According to Forbes, a team at Arizona State University has developed a machine learning system that actively monitors deepweb traffic for zero-day exploits before they actually happen.
In July, the news was covered in articles filled with information on the fully undetectable ransomware, Stampado, that was available to be purchased for only $39. The deepweb is filled with data dumps and the contents of website hacks and as the public grows more aware of the growing threat, so do security researchers.
The Arizona State University team’s approach is somewhat of a groundbreaking measure when it comes to cyberdefense. One of the more current tactics companies employ is to offer bounties for security bugs and exploits. This gives the company an opportunity to silently deal with the issue and provides the hacker an incentive to use the discovery for a less malicious purpose. The exploit bounty usually pays less than what the data such an exploit could provide but some exceptions do exist. Google, for instance, offers up to $20,000 for specific types of intrusions.

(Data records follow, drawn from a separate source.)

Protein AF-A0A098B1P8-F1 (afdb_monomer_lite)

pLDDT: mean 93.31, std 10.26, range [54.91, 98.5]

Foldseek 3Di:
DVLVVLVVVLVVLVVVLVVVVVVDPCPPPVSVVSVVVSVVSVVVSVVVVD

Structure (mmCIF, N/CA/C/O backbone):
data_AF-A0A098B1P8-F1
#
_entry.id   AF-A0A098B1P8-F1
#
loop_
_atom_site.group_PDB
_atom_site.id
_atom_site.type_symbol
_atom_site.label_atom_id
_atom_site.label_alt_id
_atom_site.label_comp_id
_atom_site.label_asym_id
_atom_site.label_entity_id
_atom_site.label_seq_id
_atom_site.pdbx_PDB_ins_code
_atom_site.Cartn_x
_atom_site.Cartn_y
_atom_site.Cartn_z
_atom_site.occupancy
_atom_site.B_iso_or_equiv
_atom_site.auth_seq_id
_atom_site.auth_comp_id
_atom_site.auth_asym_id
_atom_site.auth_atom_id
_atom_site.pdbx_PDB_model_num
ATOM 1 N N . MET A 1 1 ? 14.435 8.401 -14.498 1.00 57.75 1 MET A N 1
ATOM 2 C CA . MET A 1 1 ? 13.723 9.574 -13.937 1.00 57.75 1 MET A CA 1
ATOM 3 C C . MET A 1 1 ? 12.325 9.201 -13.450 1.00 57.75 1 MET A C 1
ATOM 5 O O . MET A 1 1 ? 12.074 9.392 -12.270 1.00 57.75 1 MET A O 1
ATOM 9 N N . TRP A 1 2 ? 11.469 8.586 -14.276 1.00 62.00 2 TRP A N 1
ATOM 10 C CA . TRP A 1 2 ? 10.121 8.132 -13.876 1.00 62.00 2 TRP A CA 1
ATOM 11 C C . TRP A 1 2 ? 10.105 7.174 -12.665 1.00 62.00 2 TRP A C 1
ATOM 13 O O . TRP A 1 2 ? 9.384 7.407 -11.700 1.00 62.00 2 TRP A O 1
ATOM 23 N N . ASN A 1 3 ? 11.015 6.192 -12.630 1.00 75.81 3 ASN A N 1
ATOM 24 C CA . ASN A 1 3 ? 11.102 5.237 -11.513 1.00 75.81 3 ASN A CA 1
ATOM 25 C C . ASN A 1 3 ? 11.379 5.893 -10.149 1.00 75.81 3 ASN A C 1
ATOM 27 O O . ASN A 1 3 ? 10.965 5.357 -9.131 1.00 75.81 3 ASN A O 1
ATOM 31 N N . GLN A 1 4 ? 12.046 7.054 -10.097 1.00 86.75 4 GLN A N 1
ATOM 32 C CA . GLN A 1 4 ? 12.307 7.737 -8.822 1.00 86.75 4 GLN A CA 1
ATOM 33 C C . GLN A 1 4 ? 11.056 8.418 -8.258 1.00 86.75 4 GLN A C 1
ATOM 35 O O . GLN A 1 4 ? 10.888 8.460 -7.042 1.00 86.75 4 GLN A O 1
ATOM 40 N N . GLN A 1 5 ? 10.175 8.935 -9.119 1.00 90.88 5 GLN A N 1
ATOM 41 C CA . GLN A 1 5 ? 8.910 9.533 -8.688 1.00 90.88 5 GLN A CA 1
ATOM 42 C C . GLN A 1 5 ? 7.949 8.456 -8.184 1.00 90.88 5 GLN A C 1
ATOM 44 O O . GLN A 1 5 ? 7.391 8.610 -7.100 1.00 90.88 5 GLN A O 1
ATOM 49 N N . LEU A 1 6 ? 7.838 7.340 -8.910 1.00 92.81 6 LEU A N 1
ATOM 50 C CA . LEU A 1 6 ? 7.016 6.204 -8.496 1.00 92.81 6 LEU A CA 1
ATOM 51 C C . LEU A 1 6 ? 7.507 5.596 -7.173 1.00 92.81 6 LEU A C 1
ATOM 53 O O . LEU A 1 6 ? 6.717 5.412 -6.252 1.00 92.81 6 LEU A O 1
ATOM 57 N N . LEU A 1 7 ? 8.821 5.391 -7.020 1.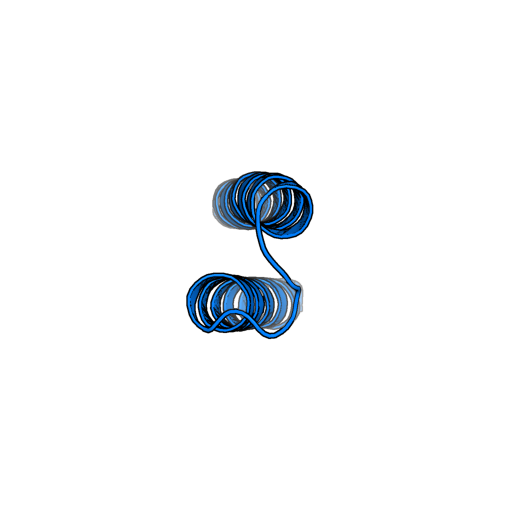00 95.06 7 LEU A N 1
ATOM 58 C CA . LEU A 1 7 ? 9.408 4.938 -5.752 1.00 95.06 7 LEU A CA 1
ATOM 59 C C . LEU A 1 7 ? 9.122 5.899 -4.593 1.00 95.06 7 LEU A C 1
ATOM 61 O O . LEU A 1 7 ? 8.864 5.453 -3.476 1.00 95.06 7 LEU A O 1
ATOM 65 N N . ARG A 1 8 ? 9.151 7.214 -4.844 1.00 96.00 8 ARG A N 1
ATOM 66 C CA . ARG A 1 8 ? 8.821 8.213 -3.823 1.00 96.00 8 ARG A CA 1
ATOM 67 C C . ARG A 1 8 ? 7.357 8.115 -3.396 1.00 96.00 8 ARG A C 1
ATOM 69 O O . ARG A 1 8 ? 7.093 8.115 -2.201 1.00 96.00 8 ARG A O 1
ATOM 76 N N . LEU A 1 9 ? 6.436 7.979 -4.351 1.00 96.50 9 LEU A N 1
ATOM 77 C CA . LEU A 1 9 ? 5.006 7.815 -4.071 1.00 96.50 9 LEU A CA 1
ATOM 78 C C . LEU A 1 9 ? 4.724 6.534 -3.278 1.00 96.50 9 LEU A C 1
ATOM 80 O O . LEU A 1 9 ? 3.991 6.578 -2.292 1.00 96.50 9 LEU A O 1
ATOM 84 N N . ILE A 1 10 ? 5.356 5.419 -3.654 1.00 97.56 10 ILE A N 1
ATOM 85 C CA . ILE A 1 10 ? 5.270 4.151 -2.916 1.00 97.56 10 ILE A CA 1
ATOM 86 C C . ILE A 1 10 ? 5.743 4.341 -1.473 1.00 97.56 10 ILE A C 1
ATOM 88 O O . ILE A 1 10 ? 5.061 3.929 -0.537 1.00 97.56 10 ILE A O 1
ATOM 92 N N . GLU A 1 11 ? 6.895 4.983 -1.273 1.00 98.12 11 GLU A N 1
ATOM 93 C CA . GLU A 1 11 ? 7.458 5.177 0.062 1.00 98.12 11 GLU A CA 1
ATOM 94 C C . GLU A 1 11 ? 6.619 6.126 0.928 1.00 98.12 11 GLU A C 1
ATOM 96 O O . GLU A 1 11 ? 6.431 5.875 2.121 1.00 98.12 11 GLU A O 1
ATOM 101 N N . ASP A 1 12 ? 6.086 7.198 0.347 1.00 98.12 12 ASP A N 1
ATOM 102 C CA . ASP A 1 12 ? 5.227 8.138 1.064 1.00 98.12 12 ASP A CA 1
ATOM 103 C C . ASP A 1 12 ? 3.898 7.474 1.457 1.00 98.12 12 ASP A C 1
ATOM 105 O O . ASP A 1 12 ? 3.492 7.550 2.621 1.00 98.12 12 ASP A O 1
ATOM 109 N N . MET A 1 13 ? 3.285 6.704 0.555 1.00 98.19 13 MET A N 1
ATOM 110 C CA . MET A 1 13 ? 2.036 5.999 0.845 1.00 98.19 13 MET A CA 1
ATOM 111 C C . MET A 1 13 ? 2.235 4.824 1.815 1.00 98.19 13 MET A C 1
ATOM 113 O O . MET A 1 13 ? 1.395 4.579 2.681 1.00 98.19 13 MET A O 1
ATOM 117 N N . ARG A 1 14 ? 3.398 4.157 1.779 1.00 98.50 14 ARG A N 1
ATOM 118 C CA . ARG A 1 14 ? 3.807 3.177 2.800 1.00 98.50 14 ARG A CA 1
ATOM 119 C C . ARG A 1 14 ? 3.895 3.816 4.187 1.00 98.50 14 ARG A C 1
ATOM 121 O O . ARG A 1 14 ? 3.489 3.198 5.175 1.00 98.50 14 ARG A O 1
ATOM 128 N N . LYS A 1 15 ? 4.440 5.031 4.305 1.00 98.50 15 LYS A N 1
ATOM 129 C CA . LYS A 1 15 ? 4.495 5.750 5.592 1.00 98.50 15 LYS A CA 1
ATOM 130 C C . LYS A 1 15 ? 3.101 6.116 6.079 1.00 98.50 15 LYS A C 1
ATOM 132 O O . LYS A 1 15 ? 2.823 5.922 7.262 1.00 98.50 15 LYS A O 1
ATOM 137 N N . GLU A 1 16 ? 2.244 6.609 5.191 1.00 98.12 16 GLU A N 1
ATOM 138 C CA . GLU A 1 16 ? 0.862 6.961 5.517 1.00 98.12 16 GLU A CA 1
ATOM 139 C C . GLU A 1 16 ? 0.081 5.743 6.020 1.00 98.12 16 GLU A C 1
ATOM 141 O O . GLU A 1 16 ? -0.476 5.790 7.116 1.00 98.12 16 GLU A O 1
ATOM 146 N N . LEU A 1 17 ? 0.156 4.612 5.308 1.00 98.38 17 LEU A N 1
ATOM 147 C CA . LEU A 1 17 ? -0.491 3.360 5.706 1.00 98.38 17 LEU A CA 1
ATOM 148 C C . LEU A 1 17 ? -0.025 2.891 7.087 1.00 98.38 17 LEU A C 1
ATOM 150 O O . LEU A 1 17 ? -0.840 2.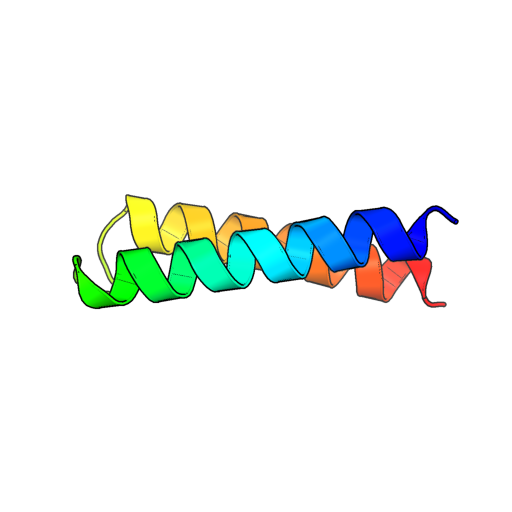544 7.941 1.00 98.38 17 LEU A O 1
ATOM 154 N N . ASN A 1 18 ? 1.283 2.951 7.346 1.00 98.12 18 ASN A N 1
ATOM 155 C CA . ASN A 1 18 ? 1.843 2.601 8.650 1.00 98.12 18 ASN A CA 1
ATOM 156 C C . ASN A 1 18 ? 1.408 3.559 9.765 1.00 98.12 18 ASN A C 1
ATOM 158 O O . ASN A 1 18 ? 1.261 3.136 10.911 1.00 98.12 18 ASN A O 1
ATOM 162 N N . GLN A 1 19 ? 1.229 4.851 9.479 1.00 98.12 19 GLN A N 1
ATOM 163 C CA . GLN A 1 19 ? 0.688 5.783 10.467 1.00 98.12 19 GLN A CA 1
ATOM 164 C C . GLN A 1 19 ? -0.798 5.538 10.720 1.00 98.12 19 GLN A C 1
ATOM 166 O O . GLN A 1 19 ? -1.228 5.584 11.873 1.00 98.12 19 GLN A O 1
ATOM 171 N N . LEU A 1 20 ? -1.566 5.246 9.673 1.00 97.81 20 LEU A N 1
ATOM 172 C CA . LEU A 1 20 ? -2.993 4.987 9.776 1.00 97.81 20 LEU A CA 1
ATOM 173 C C . LEU A 1 20 ? -3.268 3.683 10.536 1.00 97.81 20 LEU A C 1
ATOM 175 O O . LEU A 1 20 ? -4.059 3.692 11.474 1.00 97.81 20 LEU A O 1
ATOM 179 N N . GLY A 1 21 ? -2.528 2.609 10.248 1.00 97.88 21 GLY A N 1
ATOM 180 C CA . GLY A 1 21 ? -2.626 1.325 10.956 1.00 97.88 21 GLY A CA 1
ATOM 181 C C . GLY A 1 21 ? -2.194 1.368 12.430 1.00 97.88 21 GLY A C 1
ATOM 182 O O . GLY A 1 21 ? -2.530 0.472 13.196 1.00 97.88 21 GLY A O 1
ATOM 183 N N . LYS A 1 22 ? -1.487 2.423 12.866 1.00 97.88 22 LYS A N 1
ATOM 184 C CA . LYS A 1 22 ? -1.233 2.687 14.298 1.00 97.88 22 LYS A CA 1
ATOM 185 C C . LYS A 1 22 ? -2.415 3.354 15.002 1.00 9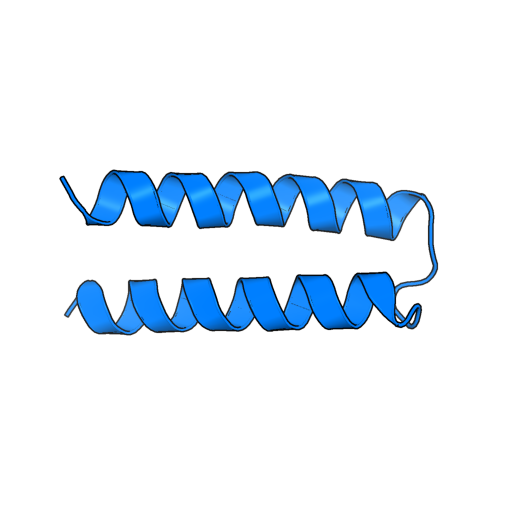7.88 22 LYS A C 1
ATOM 187 O O . LYS A 1 22 ? -2.490 3.311 16.225 1.00 97.88 22 LYS A O 1
ATOM 192 N N . ARG A 1 23 ? -3.287 4.030 14.250 1.00 97.62 23 ARG A N 1
ATOM 193 C CA . ARG A 1 23 ? -4.417 4.819 14.769 1.00 97.62 23 ARG A CA 1
ATOM 194 C C . ARG A 1 23 ? -5.757 4.111 14.588 1.00 97.62 23 ARG A C 1
ATOM 196 O O . ARG A 1 23 ? -6.701 4.433 15.301 1.00 97.62 23 ARG A O 1
ATOM 203 N N . LYS A 1 24 ? -5.842 3.184 13.634 1.00 97.69 24 LYS A N 1
ATOM 204 C CA . LYS A 1 24 ? -7.064 2.490 13.236 1.00 97.69 24 LYS A CA 1
ATOM 205 C C . LYS A 1 24 ? -6.831 0.984 13.107 1.00 97.69 24 LYS A C 1
ATOM 207 O O . LYS A 1 24 ? -5.716 0.577 12.780 1.00 97.69 24 LYS A O 1
ATOM 212 N N . PRO A 1 25 ? -7.865 0.152 13.324 1.00 97.75 25 PRO A N 1
ATOM 213 C CA . PRO A 1 25 ? -7.792 -1.272 13.019 1.00 97.75 25 PRO A CA 1
ATOM 214 C C . PRO A 1 25 ? -7.410 -1.505 11.557 1.00 97.75 25 PRO A C 1
ATOM 216 O O . PRO A 1 25 ? -7.825 -0.756 10.678 1.00 97.75 25 PRO A O 1
ATOM 219 N N . LEU A 1 26 ? -6.692 -2.591 11.272 1.00 96.50 26 LEU A N 1
ATOM 220 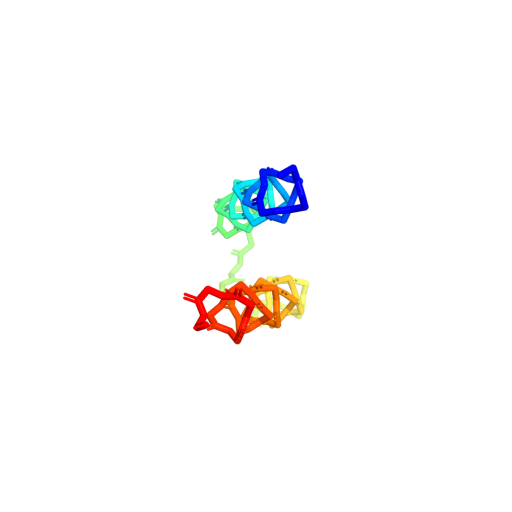C CA . LEU A 1 26 ? -6.315 -2.937 9.894 1.00 96.50 26 LEU A CA 1
ATOM 221 C C . LEU A 1 26 ? -7.520 -3.255 8.996 1.00 96.50 26 LEU A C 1
ATOM 223 O O . LEU A 1 26 ? -7.415 -3.203 7.776 1.00 96.50 26 LEU A O 1
ATOM 227 N N . THR A 1 27 ? -8.665 -3.568 9.602 1.00 97.50 27 THR A N 1
ATOM 228 C CA . THR A 1 27 ? -9.942 -3.789 8.918 1.00 97.50 27 THR A CA 1
ATOM 229 C C . THR A 1 27 ? -10.726 -2.500 8.672 1.00 97.50 27 THR A C 1
ATOM 231 O O . THR A 1 27 ? -11.828 -2.560 8.132 1.00 97.50 27 THR A O 1
ATOM 234 N N . ASP A 1 28 ? -10.222 -1.343 9.112 1.00 98.50 28 ASP A N 1
ATOM 235 C CA . ASP A 1 28 ? -10.864 -0.060 8.846 1.00 98.50 28 ASP A CA 1
ATOM 236 C C . ASP A 1 28 ? -10.897 0.204 7.326 1.00 98.50 28 ASP A C 1
ATOM 238 O O . ASP A 1 28 ? -9.873 0.014 6.659 1.00 98.50 28 ASP A O 1
ATOM 242 N N . PRO A 1 29 ? -12.035 0.644 6.754 1.00 98.31 29 PRO A N 1
ATOM 243 C CA . PRO A 1 29 ? -12.157 0.863 5.313 1.00 98.31 29 PRO A CA 1
ATOM 244 C C . PRO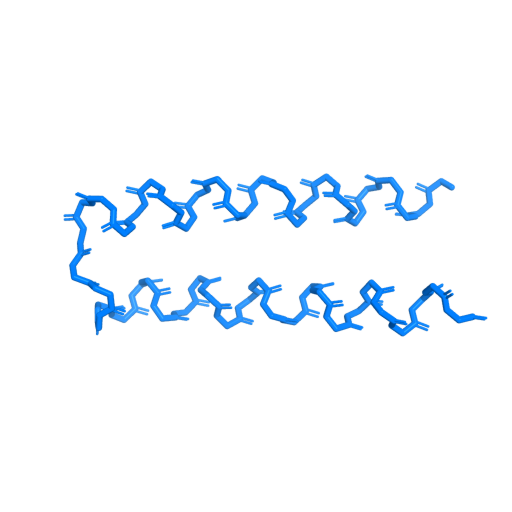 A 1 29 ? -11.110 1.822 4.735 1.00 98.31 29 PRO A C 1
ATOM 246 O O . PRO A 1 29 ? -10.693 1.654 3.590 1.00 98.31 29 PRO A O 1
ATOM 249 N N . GLU A 1 30 ? -10.659 2.810 5.512 1.00 98.00 30 GLU A N 1
ATOM 250 C CA . GLU A 1 30 ? -9.623 3.749 5.079 1.00 98.00 30 GLU A CA 1
ATOM 251 C C . GLU A 1 30 ? -8.254 3.064 5.004 1.00 98.00 30 GLU A C 1
ATOM 253 O O . GLU A 1 30 ? -7.523 3.257 4.034 1.00 98.00 30 GLU A O 1
ATOM 258 N N . VAL A 1 31 ? -7.937 2.200 5.977 1.00 98.19 31 VAL A N 1
ATOM 259 C CA . VAL A 1 31 ? -6.700 1.401 5.977 1.00 98.19 31 VAL A CA 1
ATOM 260 C C . VAL A 1 31 ? -6.686 0.426 4.803 1.00 98.19 31 VAL A C 1
ATOM 262 O O . VAL A 1 31 ? -5.679 0.332 4.101 1.00 98.19 31 VAL A O 1
ATOM 265 N N . ILE A 1 32 ? -7.807 -0.254 4.545 1.00 98.50 32 ILE A N 1
ATOM 266 C CA . ILE A 1 32 ? -7.940 -1.184 3.416 1.00 98.50 32 ILE A CA 1
ATOM 267 C C . ILE A 1 32 ? -7.763 -0.446 2.085 1.00 98.50 32 ILE A C 1
ATOM 269 O O . ILE A 1 32 ? -6.959 -0.868 1.257 1.00 98.50 32 ILE A O 1
ATOM 273 N N . SER A 1 33 ? -8.469 0.671 1.895 1.00 98.38 33 SER A N 1
ATOM 274 C CA . SER A 1 33 ? -8.399 1.470 0.665 1.00 98.38 33 SER A CA 1
ATOM 275 C C . SER A 1 33 ? -6.980 1.974 0.392 1.00 98.38 33 SER A C 1
ATOM 277 O O . SER A 1 33 ? -6.466 1.853 -0.721 1.00 98.38 33 SER A O 1
ATOM 279 N N . LEU A 1 34 ? -6.298 2.474 1.426 1.00 98.19 34 LEU A N 1
ATOM 280 C CA . LEU A 1 34 ? -4.919 2.938 1.307 1.00 98.19 34 LEU A CA 1
ATOM 281 C C . LEU A 1 34 ? -3.944 1.788 1.004 1.00 98.19 34 LEU A C 1
ATOM 283 O O . LEU A 1 34 ? -3.026 1.954 0.203 1.00 98.19 34 LEU A O 1
ATOM 287 N N . SER A 1 35 ? -4.168 0.607 1.588 1.00 98.38 35 SER A N 1
ATOM 288 C CA . SER A 1 35 ? -3.390 -0.598 1.282 1.00 98.38 35 SER A CA 1
ATOM 289 C C . SER A 1 35 ? -3.573 -1.055 -0.165 1.00 98.38 35 SER A C 1
ATOM 291 O O . SER A 1 35 ? -2.597 -1.452 -0.794 1.00 98.38 35 SER A O 1
ATOM 293 N N . GLN A 1 36 ? -4.795 -1.000 -0.699 1.00 98.50 36 GLN A N 1
ATOM 294 C CA . GLN A 1 36 ? -5.087 -1.384 -2.085 1.00 98.50 36 GLN A CA 1
ATOM 295 C C . GLN A 1 36 ? -4.413 -0.438 -3.082 1.00 98.50 36 GLN A C 1
ATOM 297 O O . GLN A 1 36 ? -3.765 -0.896 -4.017 1.00 98.50 36 GLN A O 1
ATOM 302 N N . ARG A 1 37 ? -4.457 0.875 -2.827 1.00 98.06 37 ARG A N 1
ATOM 303 C CA . ARG A 1 37 ? -3.725 1.861 -3.640 1.00 98.06 37 ARG A CA 1
ATOM 304 C C . ARG A 1 37 ? -2.215 1.629 -3.617 1.00 98.06 37 ARG A C 1
ATOM 306 O O . ARG A 1 37 ? -1.541 1.835 -4.622 1.00 98.06 37 ARG A O 1
ATOM 313 N N . LEU A 1 38 ? -1.661 1.217 -2.473 1.00 98.31 38 LEU A N 1
ATOM 314 C CA . LEU A 1 38 ? -0.230 0.907 -2.368 1.00 98.31 38 LEU A CA 1
ATOM 315 C C . LEU A 1 38 ? 0.135 -0.304 -3.214 1.00 98.31 38 LEU A C 1
ATOM 317 O O . LEU A 1 38 ? 1.166 -0.278 -3.884 1.00 98.31 38 LEU A O 1
ATOM 321 N N . ASP A 1 39 ? -0.725 -1.317 -3.227 1.00 98.31 39 ASP A N 1
ATOM 322 C CA . ASP A 1 39 ? -0.553 -2.491 -4.076 1.00 98.31 39 ASP A CA 1
ATOM 323 C C . ASP A 1 39 ? -0.583 -2.128 -5.570 1.00 98.31 39 ASP A C 1
ATOM 325 O O . ASP A 1 39 ? 0.282 -2.562 -6.328 1.00 98.31 39 ASP A O 1
ATOM 329 N N . GLU A 1 40 ? -1.495 -1.248 -5.993 1.00 97.31 40 GLU A N 1
ATOM 330 C CA . GLU A 1 40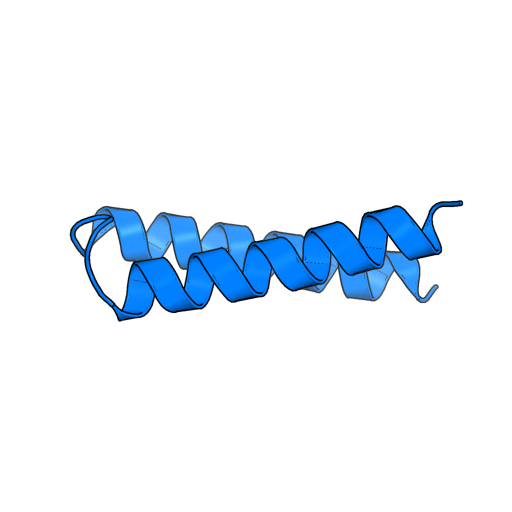 ? -1.557 -0.747 -7.376 1.00 97.31 40 GLU A CA 1
ATOM 331 C C . GLU A 1 40 ? -0.241 -0.083 -7.814 1.00 97.31 40 GLU A C 1
ATOM 333 O O . GLU A 1 40 ? 0.299 -0.429 -8.868 1.00 97.31 40 GLU A O 1
ATOM 338 N N . LEU A 1 41 ? 0.331 0.805 -6.988 1.00 96.12 41 LEU A N 1
ATOM 339 C CA . LEU A 1 41 ? 1.615 1.449 -7.301 1.00 96.12 41 LEU A CA 1
ATOM 340 C C . LEU A 1 41 ? 2.786 0.458 -7.323 1.00 96.12 41 LEU A C 1
ATOM 342 O O . LEU A 1 41 ? 3.694 0.587 -8.146 1.00 96.12 41 LEU A O 1
ATOM 346 N N . LEU A 1 42 ? 2.791 -0.527 -6.421 1.00 96.38 42 LEU A N 1
ATOM 347 C CA . LEU A 1 42 ? 3.814 -1.576 -6.399 1.00 96.38 42 LEU A CA 1
ATOM 348 C C . LEU A 1 42 ? 3.749 -2.439 -7.664 1.00 96.38 42 LEU A C 1
ATOM 350 O O . LEU A 1 42 ? 4.791 -2.758 -8.243 1.00 96.38 42 LEU A O 1
ATOM 354 N N . ASN A 1 43 ? 2.540 -2.764 -8.124 1.00 96.38 43 ASN A N 1
ATOM 355 C CA . ASN A 1 43 ? 2.321 -3.488 -9.371 1.00 96.38 43 ASN A CA 1
ATOM 356 C C . ASN A 1 43 ? 2.777 -2.665 -10.586 1.00 96.38 43 ASN A C 1
ATOM 358 O O . ASN A 1 43 ? 3.475 -3.196 -11.450 1.00 96.38 43 ASN A O 1
ATOM 362 N N . GLU A 1 44 ? 2.473 -1.365 -10.634 1.00 93.88 44 GLU A N 1
ATOM 363 C CA . GLU A 1 44 ? 2.979 -0.462 -11.677 1.00 93.88 44 GLU A CA 1
ATOM 364 C C . GLU A 1 44 ? 4.515 -0.421 -11.693 1.00 93.88 44 GLU A C 1
ATOM 366 O O . GLU A 1 44 ? 5.143 -0.534 -12.751 1.00 93.88 44 GLU A O 1
ATOM 371 N N . TYR A 1 45 ? 5.144 -0.336 -10.519 1.00 93.56 45 TYR A N 1
ATOM 372 C CA . TYR A 1 45 ? 6.601 -0.355 -10.413 1.00 93.56 45 TYR A CA 1
ATOM 373 C C . TYR A 1 45 ? 7.185 -1.679 -10.910 1.00 93.56 45 TYR A C 1
ATOM 375 O O . TYR A 1 45 ? 8.161 -1.691 -11.657 1.00 93.56 45 TYR A O 1
ATOM 383 N N . HIS A 1 46 ? 6.567 -2.803 -10.550 1.00 91.88 46 HIS A N 1
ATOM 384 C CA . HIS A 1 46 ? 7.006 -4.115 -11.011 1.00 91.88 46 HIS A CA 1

In a document published by the developers of the software capable of detecting zero-day exploits before day zero, they provide details on how the software is capable of learning and what kind of data it is able to track.
For instance, the software currently monitors 27 darknet markets and 21 forums for chatter about upcoming security threats, such as the Dyre Banking Trojan. A classifier is used to find security-relevant terminology and filter out both forum posts and market listings unrelated to cybersecurity.
As of the published paper, the team scanned 162,872 forum posts and only 19% were marked by their software. Similarly, 11,991 darknet market advertisements and listings were scanned and only 13% were found relevant.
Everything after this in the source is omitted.